Throwing stuff at the internet to see what sticks
Monday, August 18, 2008 The Kitchen Sink
This wasn't how I had planned to spend my weekend evening.
On the weekends, Trash likes to make up large quantities of food to put in the fridge for my sustenance during my telecommuting week. Otherwise I just eat sandwiches for lunch every day, except for the days when I skip the sandwiches. One of the items she decided to whip up this past weekend was a batch of mashed potatoes. Convenient, easy to heat up, and a good use for a bunch of spuds that were going to start growing legs and walking out of there if we didn't use them soon.
The peeled and quartered potatoes hadn't been boiling in the pot very long when Trash took M. Edium to Trader Joe's to pick up some milk, without which the dish couldn't be completed. While I waited for them to return with the final ingredient, I prepped the rest of the stuff that would be needed. I got down the stand mixer, excavated the beaters from the utensil drawer, melted some butter to mix in, and ran the spray nozzle and garbage disposal to rid the bottom of the sink of the layer of crud our dishwasher had just horked up into it for some reason. When I drained the potatoes into the sink, I didn't want them to pick up any of…well, whatever that was.
This last item turned out to be a bit of an obstacle. After I had rinsed the sink, the water wouldn't go down; even having the disposal on just sent a roil of cloudy churn-water up into the other half of the sink. Clearly we had a clog.
By the time Trash and M. Edium got home with the milk (and other stuff), I was already under the sink -- having cleared out all of the child-killing solvents we normally keep locked up in there -- and ready to go to work dismantling the plumbing. While Trash put away the groceries, M. Edium held the flashlight for me. That way I could always have a free hand to stick between him and the can of oven cleaner.
I had mixed emotions once I got the trap segment loose and failed to discover the clog in there. Never have I been more disappointed not to see a disgusting bolus of damp organic matter. This meant the clog was behind the wall or even in the basement, which meant I was going to have to dig out the plumber's snake. M. Edium went downstairs to help me find it, and then back in the kitchen he helped me wriggle the springy end into the pipe as far as it would go. Then I put all the pipes back together, tested it out, and watched as both halves of the kitchen sink filled up and stayed that way. Apparently a toilet auger and a plumber's snake are two different things.

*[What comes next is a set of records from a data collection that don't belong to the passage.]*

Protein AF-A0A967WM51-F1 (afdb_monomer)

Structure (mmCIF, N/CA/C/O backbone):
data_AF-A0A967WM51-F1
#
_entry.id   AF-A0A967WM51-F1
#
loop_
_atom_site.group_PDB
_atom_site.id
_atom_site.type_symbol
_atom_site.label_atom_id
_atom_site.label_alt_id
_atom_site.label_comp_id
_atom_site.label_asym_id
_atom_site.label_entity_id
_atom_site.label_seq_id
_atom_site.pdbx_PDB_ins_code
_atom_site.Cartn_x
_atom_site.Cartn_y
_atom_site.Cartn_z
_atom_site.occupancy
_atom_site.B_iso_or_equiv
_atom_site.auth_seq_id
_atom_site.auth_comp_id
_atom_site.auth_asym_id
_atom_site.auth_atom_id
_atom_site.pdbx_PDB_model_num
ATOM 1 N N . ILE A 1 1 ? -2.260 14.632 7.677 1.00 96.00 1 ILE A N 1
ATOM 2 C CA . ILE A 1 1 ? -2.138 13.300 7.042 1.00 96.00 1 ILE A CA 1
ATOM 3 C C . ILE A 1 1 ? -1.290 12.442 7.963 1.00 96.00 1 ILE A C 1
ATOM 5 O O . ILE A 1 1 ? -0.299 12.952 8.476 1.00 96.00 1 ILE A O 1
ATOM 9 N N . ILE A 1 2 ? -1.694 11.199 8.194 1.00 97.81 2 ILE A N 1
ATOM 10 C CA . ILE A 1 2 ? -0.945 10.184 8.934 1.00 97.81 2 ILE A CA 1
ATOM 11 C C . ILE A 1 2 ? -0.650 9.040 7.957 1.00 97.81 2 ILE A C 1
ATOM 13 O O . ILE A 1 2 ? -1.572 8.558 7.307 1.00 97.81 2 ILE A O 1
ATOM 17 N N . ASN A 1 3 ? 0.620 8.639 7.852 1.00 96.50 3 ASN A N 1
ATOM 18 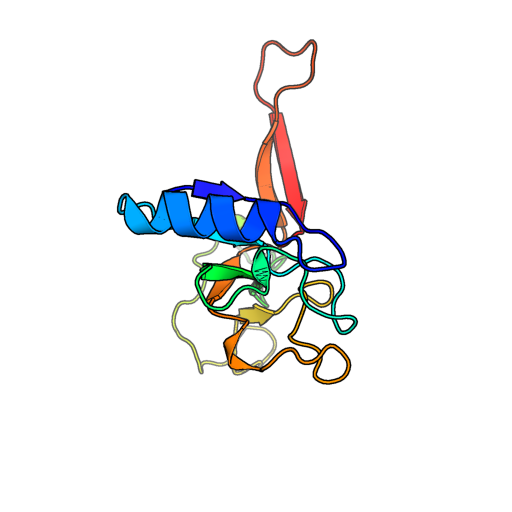C CA . ASN A 1 3 ? 1.063 7.478 7.077 1.00 96.50 3 ASN A CA 1
ATOM 19 C C . ASN A 1 3 ? 1.558 6.389 8.033 1.00 96.50 3 ASN A C 1
ATOM 21 O O . ASN A 1 3 ? 2.390 6.676 8.897 1.00 96.50 3 ASN A O 1
ATOM 25 N N . MET A 1 4 ? 1.046 5.168 7.891 1.00 96.12 4 MET A N 1
ATOM 26 C CA . MET A 1 4 ? 1.291 4.063 8.818 1.00 96.12 4 MET A CA 1
ATOM 27 C C . MET A 1 4 ? 1.744 2.804 8.084 1.00 96.12 4 MET A C 1
ATOM 29 O O . MET A 1 4 ? 0.945 2.039 7.548 1.00 96.12 4 MET A O 1
ATOM 33 N N . SER A 1 5 ? 3.045 2.563 8.142 1.00 95.56 5 SER A N 1
ATOM 34 C CA . SER A 1 5 ? 3.719 1.383 7.600 1.00 95.56 5 SER A CA 1
ATOM 35 C C . SER A 1 5 ? 3.673 0.213 8.591 1.00 95.56 5 SER A C 1
ATOM 37 O O . SER A 1 5 ? 4.711 -0.283 9.031 1.00 95.56 5 SER A O 1
ATOM 39 N N . LEU A 1 6 ? 2.473 -0.165 9.034 1.00 94.31 6 LEU A N 1
ATOM 40 C CA . LEU A 1 6 ? 2.247 -1.183 10.063 1.00 94.31 6 LEU A CA 1
ATOM 41 C C . LEU A 1 6 ? 0.960 -1.963 9.802 1.00 94.31 6 LEU A C 1
ATOM 43 O O . LEU A 1 6 ? 0.034 -1.469 9.160 1.00 94.31 6 LEU A O 1
ATOM 47 N N . GLY A 1 7 ? 0.888 -3.161 10.377 1.00 94.25 7 GLY A N 1
ATOM 48 C CA . GLY A 1 7 ? -0.275 -4.029 10.279 1.00 94.25 7 GLY A CA 1
ATOM 49 C C . GLY A 1 7 ? -0.334 -5.052 11.411 1.00 94.25 7 GLY A C 1
ATOM 50 O O . GLY A 1 7 ? 0.687 -5.412 12.000 1.00 94.25 7 GLY A O 1
ATOM 51 N N . GLY A 1 8 ? -1.541 -5.517 11.712 1.00 93.75 8 GLY A N 1
ATOM 52 C CA . GLY A 1 8 ? -1.821 -6.631 12.608 1.00 93.75 8 GLY A CA 1
ATOM 53 C C . GLY A 1 8 ? -2.832 -7.605 11.993 1.00 93.75 8 GLY A C 1
ATOM 54 O O . GLY A 1 8 ? -3.580 -7.230 11.088 1.00 93.75 8 GLY A O 1
ATOM 55 N N . PRO A 1 9 ? -2.893 -8.853 12.488 1.00 92.19 9 PRO A N 1
ATOM 56 C CA . PRO A 1 9 ? -3.708 -9.909 11.882 1.00 92.19 9 PRO A CA 1
ATOM 57 C C . PRO A 1 9 ? -5.214 -9.776 12.158 1.00 92.19 9 PRO A C 1
ATOM 59 O O . PRO A 1 9 ? -6.011 -10.492 11.559 1.00 92.19 9 PRO A O 1
ATOM 62 N N . ALA A 1 10 ? -5.624 -8.901 13.081 1.00 92.94 10 ALA A N 1
ATOM 63 C CA . ALA A 1 10 ? -7.008 -8.776 13.528 1.00 92.94 10 ALA A CA 1
ATOM 64 C C . ALA A 1 10 ? -7.385 -7.310 13.801 1.00 92.94 10 ALA A C 1
ATOM 66 O O . ALA A 1 10 ? -6.508 -6.529 14.192 1.00 92.94 10 ALA A O 1
ATOM 67 N N . PRO A 1 11 ? -8.671 -6.940 13.643 1.00 94.00 11 PRO A N 1
ATOM 68 C CA . PRO A 1 11 ? -9.144 -5.602 13.967 1.00 94.00 11 PRO A CA 1
ATOM 69 C C . PRO A 1 11 ? -9.069 -5.362 15.478 1.00 94.00 11 PRO A C 1
ATOM 71 O O . PRO A 1 11 ? -9.257 -6.272 16.289 1.00 94.00 11 PRO A O 1
ATOM 74 N N . SER A 1 12 ? -8.816 -4.115 15.860 1.00 95.75 12 SER A N 1
ATOM 75 C CA . SER A 1 12 ? -8.764 -3.678 17.252 1.00 95.75 12 SER A CA 1
ATOM 76 C C . SER A 1 12 ? -9.688 -2.476 17.433 1.00 95.75 12 SER A C 1
ATOM 78 O O . SER A 1 12 ? -9.382 -1.420 16.879 1.00 95.75 12 SER A O 1
ATOM 80 N N . PRO A 1 13 ? -10.762 -2.584 18.240 1.00 96.75 13 PRO A N 1
ATOM 81 C CA . PRO A 1 13 ? -11.681 -1.469 18.477 1.00 96.75 13 PRO A CA 1
ATOM 82 C C . PRO A 1 13 ? -10.968 -0.207 18.974 1.00 96.75 13 PRO A C 1
ATOM 84 O O . PRO A 1 13 ? -11.281 0.893 18.551 1.00 96.75 13 PRO A O 1
ATOM 87 N N . LEU A 1 14 ? -9.929 -0.366 19.803 1.00 97.56 14 LEU A N 1
ATOM 88 C CA . LEU A 1 14 ? -9.131 0.760 20.289 1.00 97.56 14 LEU A CA 1
ATOM 89 C C . LEU A 1 14 ? -8.377 1.485 19.159 1.00 97.56 14 LEU A C 1
ATOM 91 O O . LEU A 1 14 ? -8.215 2.701 19.211 1.00 97.56 14 LEU A O 1
ATOM 95 N N . ILE A 1 15 ? -7.868 0.739 18.173 1.00 97.19 15 ILE A N 1
ATOM 96 C CA . ILE A 1 15 ? -7.161 1.323 17.024 1.00 97.19 15 ILE A CA 1
ATOM 97 C C . ILE A 1 15 ? -8.170 1.994 16.088 1.00 97.19 15 ILE A C 1
ATOM 99 O O . ILE A 1 15 ? -7.904 3.094 15.613 1.00 97.19 15 ILE A O 1
ATOM 103 N N . GLU A 1 16 ? -9.325 1.367 15.867 1.00 97.69 16 GLU A N 1
ATOM 104 C CA . GLU A 1 16 ? -10.421 1.921 15.066 1.00 97.69 16 GLU A CA 1
ATOM 105 C C . GLU A 1 16 ? -10.942 3.239 15.650 1.00 97.69 16 GLU A C 1
ATOM 107 O O . GLU A 1 16 ? -10.942 4.250 14.954 1.00 97.69 16 GLU A O 1
ATOM 112 N N . ASP A 1 17 ? -11.233 3.280 16.955 1.00 98.38 17 ASP A N 1
ATOM 113 C CA . ASP A 1 17 ? -11.664 4.495 17.658 1.00 98.38 17 ASP A CA 1
ATOM 114 C C . ASP A 1 17 ? -10.635 5.633 17.517 1.00 98.38 17 ASP A C 1
ATOM 116 O O . ASP A 1 17 ? -10.987 6.807 17.366 1.00 98.38 17 ASP A O 1
ATOM 120 N N . ALA A 1 18 ? -9.337 5.306 17.557 1.00 98.12 18 ALA A N 1
ATOM 121 C CA . ALA A 1 18 ? -8.267 6.285 17.380 1.00 98.12 18 ALA A CA 1
ATOM 122 C C . ALA A 1 18 ? -8.193 6.818 15.937 1.00 98.12 18 ALA A C 1
ATOM 124 O O . ALA A 1 18 ? -7.935 8.008 15.730 1.00 98.12 18 ALA A O 1
ATOM 125 N N . ILE A 1 19 ? -8.431 5.956 14.946 1.00 98.38 19 ILE A N 1
ATOM 126 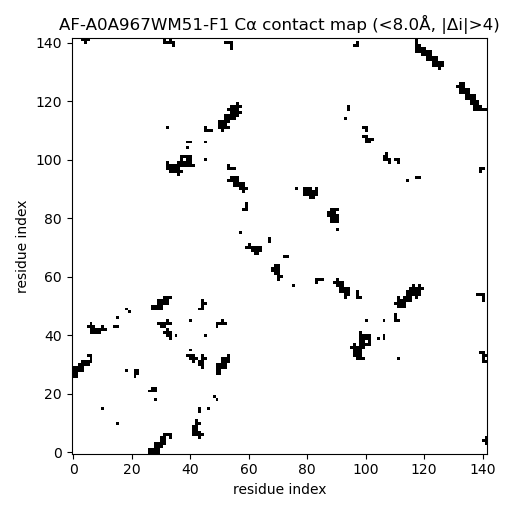C CA . ILE A 1 19 ? -8.505 6.328 13.528 1.00 98.38 19 ILE A CA 1
ATOM 127 C C . ILE A 1 19 ? -9.720 7.221 13.283 1.00 98.38 19 ILE A C 1
ATOM 129 O O . ILE A 1 19 ? -9.568 8.300 12.709 1.00 98.38 19 ILE A O 1
ATOM 133 N N . ASP A 1 20 ? -10.889 6.836 13.786 1.00 98.50 20 ASP A N 1
ATOM 134 C CA . ASP A 1 20 ? -12.123 7.615 13.674 1.00 98.50 20 ASP A CA 1
ATOM 135 C C . ASP A 1 20 ? -11.976 8.983 14.334 1.00 98.50 20 ASP A C 1
ATOM 137 O O . ASP A 1 20 ? -12.375 10.007 13.772 1.00 98.50 20 ASP A O 1
ATOM 141 N N . HIS A 1 21 ? -11.321 9.038 15.497 1.00 98.50 21 HIS A N 1
ATOM 142 C CA . HIS A 1 21 ? -10.989 10.301 16.135 1.00 98.50 21 HIS A CA 1
ATOM 143 C C . HIS A 1 21 ? -10.105 11.174 15.232 1.00 98.50 21 HIS A C 1
ATOM 145 O O . HIS A 1 21 ? -10.411 12.353 15.041 1.00 98.50 21 HIS A O 1
ATOM 151 N N . ALA A 1 22 ? -9.044 10.623 14.636 1.00 98.50 22 ALA A N 1
ATOM 152 C CA . ALA A 1 22 ? -8.184 11.371 13.720 1.00 98.50 22 ALA A CA 1
ATOM 153 C C . ALA A 1 22 ? -8.970 11.895 12.502 1.00 98.50 22 ALA A C 1
ATOM 155 O O . ALA A 1 22 ? -8.899 13.087 12.186 1.00 98.50 22 ALA A O 1
ATOM 156 N N . ILE A 1 23 ? -9.778 11.041 11.871 1.00 98.50 23 ILE A N 1
ATOM 157 C CA . ILE A 1 23 ? -10.602 11.388 10.705 1.00 98.50 23 ILE A CA 1
ATOM 158 C C . ILE A 1 23 ? -11.630 12.466 11.055 1.00 98.50 23 ILE A C 1
ATOM 160 O O . ILE A 1 23 ? -11.772 13.437 10.311 1.00 98.50 23 ILE A O 1
ATOM 164 N N . SER A 1 24 ? -12.285 12.372 12.217 1.00 98.50 24 SER A N 1
ATOM 165 C CA . SER A 1 24 ? -13.245 13.383 12.687 1.00 98.50 24 SER A CA 1
ATOM 166 C C . SER A 1 24 ? -12.620 14.774 12.873 1.00 98.50 24 SER A C 1
ATOM 168 O O . SER A 1 24 ? -13.313 15.784 12.778 1.00 98.50 24 SER A O 1
ATOM 170 N N . ASN A 1 25 ? -11.298 14.836 13.067 1.00 98.44 25 ASN A N 1
ATOM 171 C CA . ASN A 1 25 ? -10.515 16.071 13.138 1.00 98.44 25 ASN A CA 1
ATOM 172 C C . ASN A 1 25 ? -9.921 16.492 11.777 1.00 98.44 25 ASN A C 1
ATOM 174 O O . ASN A 1 25 ? -9.045 17.356 11.719 1.00 98.44 25 ASN A O 1
ATOM 178 N N . GLY A 1 26 ? -10.377 15.896 10.672 1.00 98.25 26 GLY A N 1
ATOM 179 C CA . GLY A 1 26 ? -9.939 16.229 9.316 1.00 98.25 26 GLY A CA 1
ATOM 180 C C . GLY A 1 26 ? -8.591 15.620 8.920 1.00 98.25 26 GLY A C 1
ATOM 181 O O . GLY A 1 26 ? -7.956 16.091 7.974 1.00 98.25 26 GLY A O 1
ATOM 182 N N . VAL A 1 27 ? -8.117 14.594 9.633 1.00 98.62 27 VAL A N 1
ATOM 183 C CA . VAL A 1 27 ? -6.867 13.907 9.295 1.00 98.62 27 VAL A CA 1
ATOM 184 C C . VAL A 1 27 ? -7.136 12.773 8.310 1.00 98.62 27 VAL A C 1
ATOM 186 O O . VAL A 1 27 ? -7.874 11.844 8.604 1.00 98.62 27 VAL A O 1
ATOM 189 N N . ILE A 1 28 ? -6.466 12.812 7.158 1.00 98.31 28 ILE A N 1
ATOM 190 C CA . ILE A 1 28 ? -6.396 11.669 6.238 1.00 98.31 28 ILE A CA 1
ATOM 191 C C . ILE A 1 28 ? -5.452 10.620 6.826 1.00 98.31 28 ILE A C 1
ATOM 193 O O . ILE A 1 28 ? -4.317 10.957 7.185 1.00 98.31 28 ILE A O 1
ATOM 197 N N . VAL A 1 29 ? -5.910 9.373 6.882 1.00 98.38 29 VAL A N 1
ATOM 198 C CA . VAL A 1 29 ? -5.152 8.224 7.377 1.00 98.38 29 VAL A CA 1
ATOM 199 C C . VAL A 1 29 ? -4.865 7.283 6.210 1.00 98.38 29 VAL A C 1
ATOM 201 O O . VAL A 1 29 ? -5.787 6.848 5.525 1.00 98.38 29 VAL A O 1
ATOM 204 N N . VAL A 1 30 ? -3.584 6.991 5.996 1.00 98.50 30 VAL A N 1
ATOM 205 C CA . VAL A 1 30 ? -3.092 6.034 5.001 1.00 98.50 30 VAL A CA 1
ATOM 206 C C . VAL A 1 30 ? -2.356 4.922 5.737 1.00 98.50 30 VAL A C 1
ATOM 208 O O . VAL A 1 30 ? -1.529 5.211 6.610 1.00 98.50 30 VAL A O 1
ATOM 211 N N . ALA A 1 31 ? -2.645 3.666 5.411 1.00 97.94 31 ALA A N 1
ATOM 212 C CA . ALA A 1 31 ? -1.967 2.518 6.004 1.00 97.94 31 ALA A CA 1
ATOM 213 C C . ALA A 1 31 ? -1.603 1.463 4.959 1.00 97.94 31 ALA A C 1
ATOM 215 O O . ALA A 1 31 ? -2.275 1.309 3.941 1.00 97.94 31 ALA A O 1
ATOM 216 N N . SER A 1 32 ? -0.538 0.716 5.229 1.00 97.88 32 SER A N 1
ATOM 217 C CA . SER A 1 32 ? -0.110 -0.386 4.373 1.00 97.88 32 SER A CA 1
ATOM 218 C C . SER A 1 32 ? -1.179 -1.480 4.277 1.00 97.88 32 SER A C 1
ATOM 220 O O . SER A 1 32 ? -1.736 -1.879 5.302 1.00 97.88 32 SER A O 1
ATOM 222 N N . ALA A 1 33 ? -1.416 -2.015 3.077 1.00 98.00 33 ALA A N 1
ATOM 223 C CA . ALA A 1 33 ? -2.331 -3.141 2.872 1.00 98.00 33 ALA A CA 1
ATOM 224 C C . ALA A 1 33 ? -1.841 -4.439 3.547 1.00 98.00 33 ALA A C 1
ATOM 226 O O . ALA A 1 33 ? -2.665 -5.260 3.952 1.00 98.00 33 ALA A O 1
ATOM 227 N N . GLY A 1 34 ? -0.522 -4.611 3.687 1.00 97.94 34 GLY A N 1
ATOM 228 C CA . GLY A 1 34 ? 0.126 -5.806 4.237 1.00 97.94 34 GLY A CA 1
ATOM 229 C C . GLY A 1 34 ? 1.074 -6.472 3.235 1.00 97.94 34 GLY A C 1
ATOM 230 O O . GLY A 1 34 ? 1.000 -6.223 2.032 1.00 97.94 34 GLY A O 1
ATOM 231 N N . ASN A 1 35 ? 1.962 -7.324 3.741 1.00 97.69 35 ASN A N 1
ATOM 232 C CA . ASN A 1 35 ? 2.946 -8.089 2.972 1.00 97.69 35 ASN A CA 1
ATOM 233 C C . ASN A 1 35 ? 2.655 -9.609 2.995 1.00 97.69 35 ASN A C 1
ATOM 235 O O . ASN A 1 35 ? 3.567 -10.430 2.898 1.00 97.69 35 ASN A O 1
ATOM 239 N N . GLU A 1 36 ? 1.390 -9.991 3.160 1.00 97.12 36 GLU A N 1
ATOM 240 C CA . GLU A 1 36 ? 0.916 -11.368 3.340 1.00 97.12 36 GLU A CA 1
ATOM 241 C C . GLU A 1 36 ? 0.270 -11.942 2.059 1.00 97.12 36 GLU A C 1
ATOM 243 O O . GLU A 1 36 ? -0.350 -13.006 2.068 1.00 97.12 36 GLU A O 1
ATOM 248 N N . GLY A 1 37 ? 0.410 -11.255 0.922 1.00 96.44 37 GLY A N 1
ATOM 249 C CA . GLY A 1 37 ? 0.006 -11.742 -0.397 1.00 96.44 37 GLY A CA 1
ATOM 250 C C . GLY A 1 37 ? -1.479 -12.103 -0.485 1.00 96.44 37 GLY A C 1
ATOM 251 O O . GLY A 1 37 ? -2.350 -11.235 -0.479 1.00 96.44 37 GLY A O 1
ATOM 252 N N . TYR A 1 38 ? -1.788 -13.391 -0.630 1.00 96.38 38 TYR A N 1
ATOM 253 C CA . TYR A 1 38 ? -3.173 -13.876 -0.718 1.00 96.38 38 TYR A CA 1
ATOM 254 C C . TYR A 1 38 ? -3.798 -14.214 0.640 1.00 96.38 38 TYR A C 1
ATOM 256 O O . TYR A 1 38 ? -5.002 -14.468 0.692 1.00 96.38 38 TYR A O 1
ATOM 264 N N . ASP A 1 39 ? -3.025 -14.196 1.729 1.00 96.56 39 ASP A N 1
ATOM 265 C CA . ASP A 1 39 ? -3.532 -14.576 3.051 1.00 96.56 39 ASP A CA 1
ATOM 266 C C . ASP A 1 39 ? -4.470 -13.508 3.634 1.00 96.56 39 ASP A C 1
ATOM 268 O O . ASP A 1 39 ? -5.338 -13.831 4.444 1.00 96.56 39 ASP A O 1
ATOM 272 N N . GLY A 1 40 ? -4.388 -12.266 3.151 1.00 96.62 40 GLY A N 1
ATOM 273 C CA . GLY A 1 40 ? -5.322 -11.189 3.470 1.00 96.62 40 GLY A CA 1
ATOM 274 C C . GLY A 1 40 ? -4.639 -9.865 3.781 1.00 96.62 40 GLY A C 1
ATOM 275 O O . GLY A 1 40 ? -3.423 -9.787 3.951 1.00 96.62 40 GLY A O 1
ATOM 276 N N . MET A 1 41 ? -5.444 -8.808 3.868 1.00 97.81 41 MET A N 1
ATOM 277 C CA . MET A 1 41 ? -4.994 -7.488 4.309 1.00 97.81 41 MET A CA 1
ATOM 278 C C . MET A 1 41 ? -4.798 -7.422 5.824 1.00 97.81 41 MET A C 1
ATOM 280 O O . MET A 1 41 ? -5.558 -8.033 6.582 1.00 97.81 41 MET A O 1
ATOM 284 N N . GLY A 1 42 ? -3.819 -6.630 6.257 1.00 96.50 42 GLY A N 1
ATOM 285 C CA . GLY A 1 42 ? -3.584 -6.312 7.663 1.00 96.50 42 GLY A CA 1
ATOM 286 C C . GLY A 1 42 ? -4.437 -5.144 8.165 1.00 96.50 42 GLY A C 1
ATOM 287 O O . GLY A 1 42 ? -4.888 -4.291 7.403 1.00 96.50 42 GLY A O 1
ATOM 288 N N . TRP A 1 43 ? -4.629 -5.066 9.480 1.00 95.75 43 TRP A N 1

Clearly I needed a bigger snake (which is what I had always been told in high school). While Trash started getting M. Edium to bed, I called Home Depot to make sure they had what I needed. They did, as long as I refrained from having "what I need" include advice on what to do if the snake didn't work. "Any other suggestions?" I asked. "No," he said.
So I went to Home Depot, then got back home and fed all 25 feet of the new snake down the pipe, then put the pipes back together and ran the water. After watching it disappear, I went upstairs and told Trash it was fixed. Then I went downstairs and realized that the drain was full again, and I had to go up and tell Trash that it wasn't fixed after all, and would she have a minute to see if our neighborhood plumber makes weekend calls?
She encouraged me to go down and give it one more try, so I did. I took apart all the segments one more time, snaked the drain one more time, put it all together one more time, and ran the faucet. I could hear the echo getting more and more highly pitched as the drain filled, and finally had to admit defeat. Just as I was putting all the poisons back under the cabinet while dreading the prospect of a kitchen sink-less Sunday, I heard this sad little "gloop" as the weight of the water in the drain finally pushed the clog clear into the sewer or whatever. The drain was clear! And now, at last, I could finally drain those potatoes that had been sitting in the pot of water for three hours.
Yeah, I probably should have figured out a way to do that before this point, but I had my priorities. More on how this turned out later. posted by M. Giant 7:35 PM 3 comments
You are a major god among spouses. I'm inspired and will no longer consider myself blessed to have a plumber who takes my call on Christmas Eve. Because I shouldn't have needed to call him at all. I should have been as intrepid as you are!
Among the many, many things I've been waiting to say and have not, I can now add "disgusting bolus of damp organic matter". That completely made my day.
My husband and I both have no chops in the home maintenance area, and are preparing to start living in our own home, rather than an apartment, for the first time. I'm really, really hoping that my perennially cash-strapped friend who understands how physical objects work and likes power tools will be susceptible to the lure of sweet cash money on weekends. Because I shudder to think what would happen if we tried to fix these kinds of problems on our own.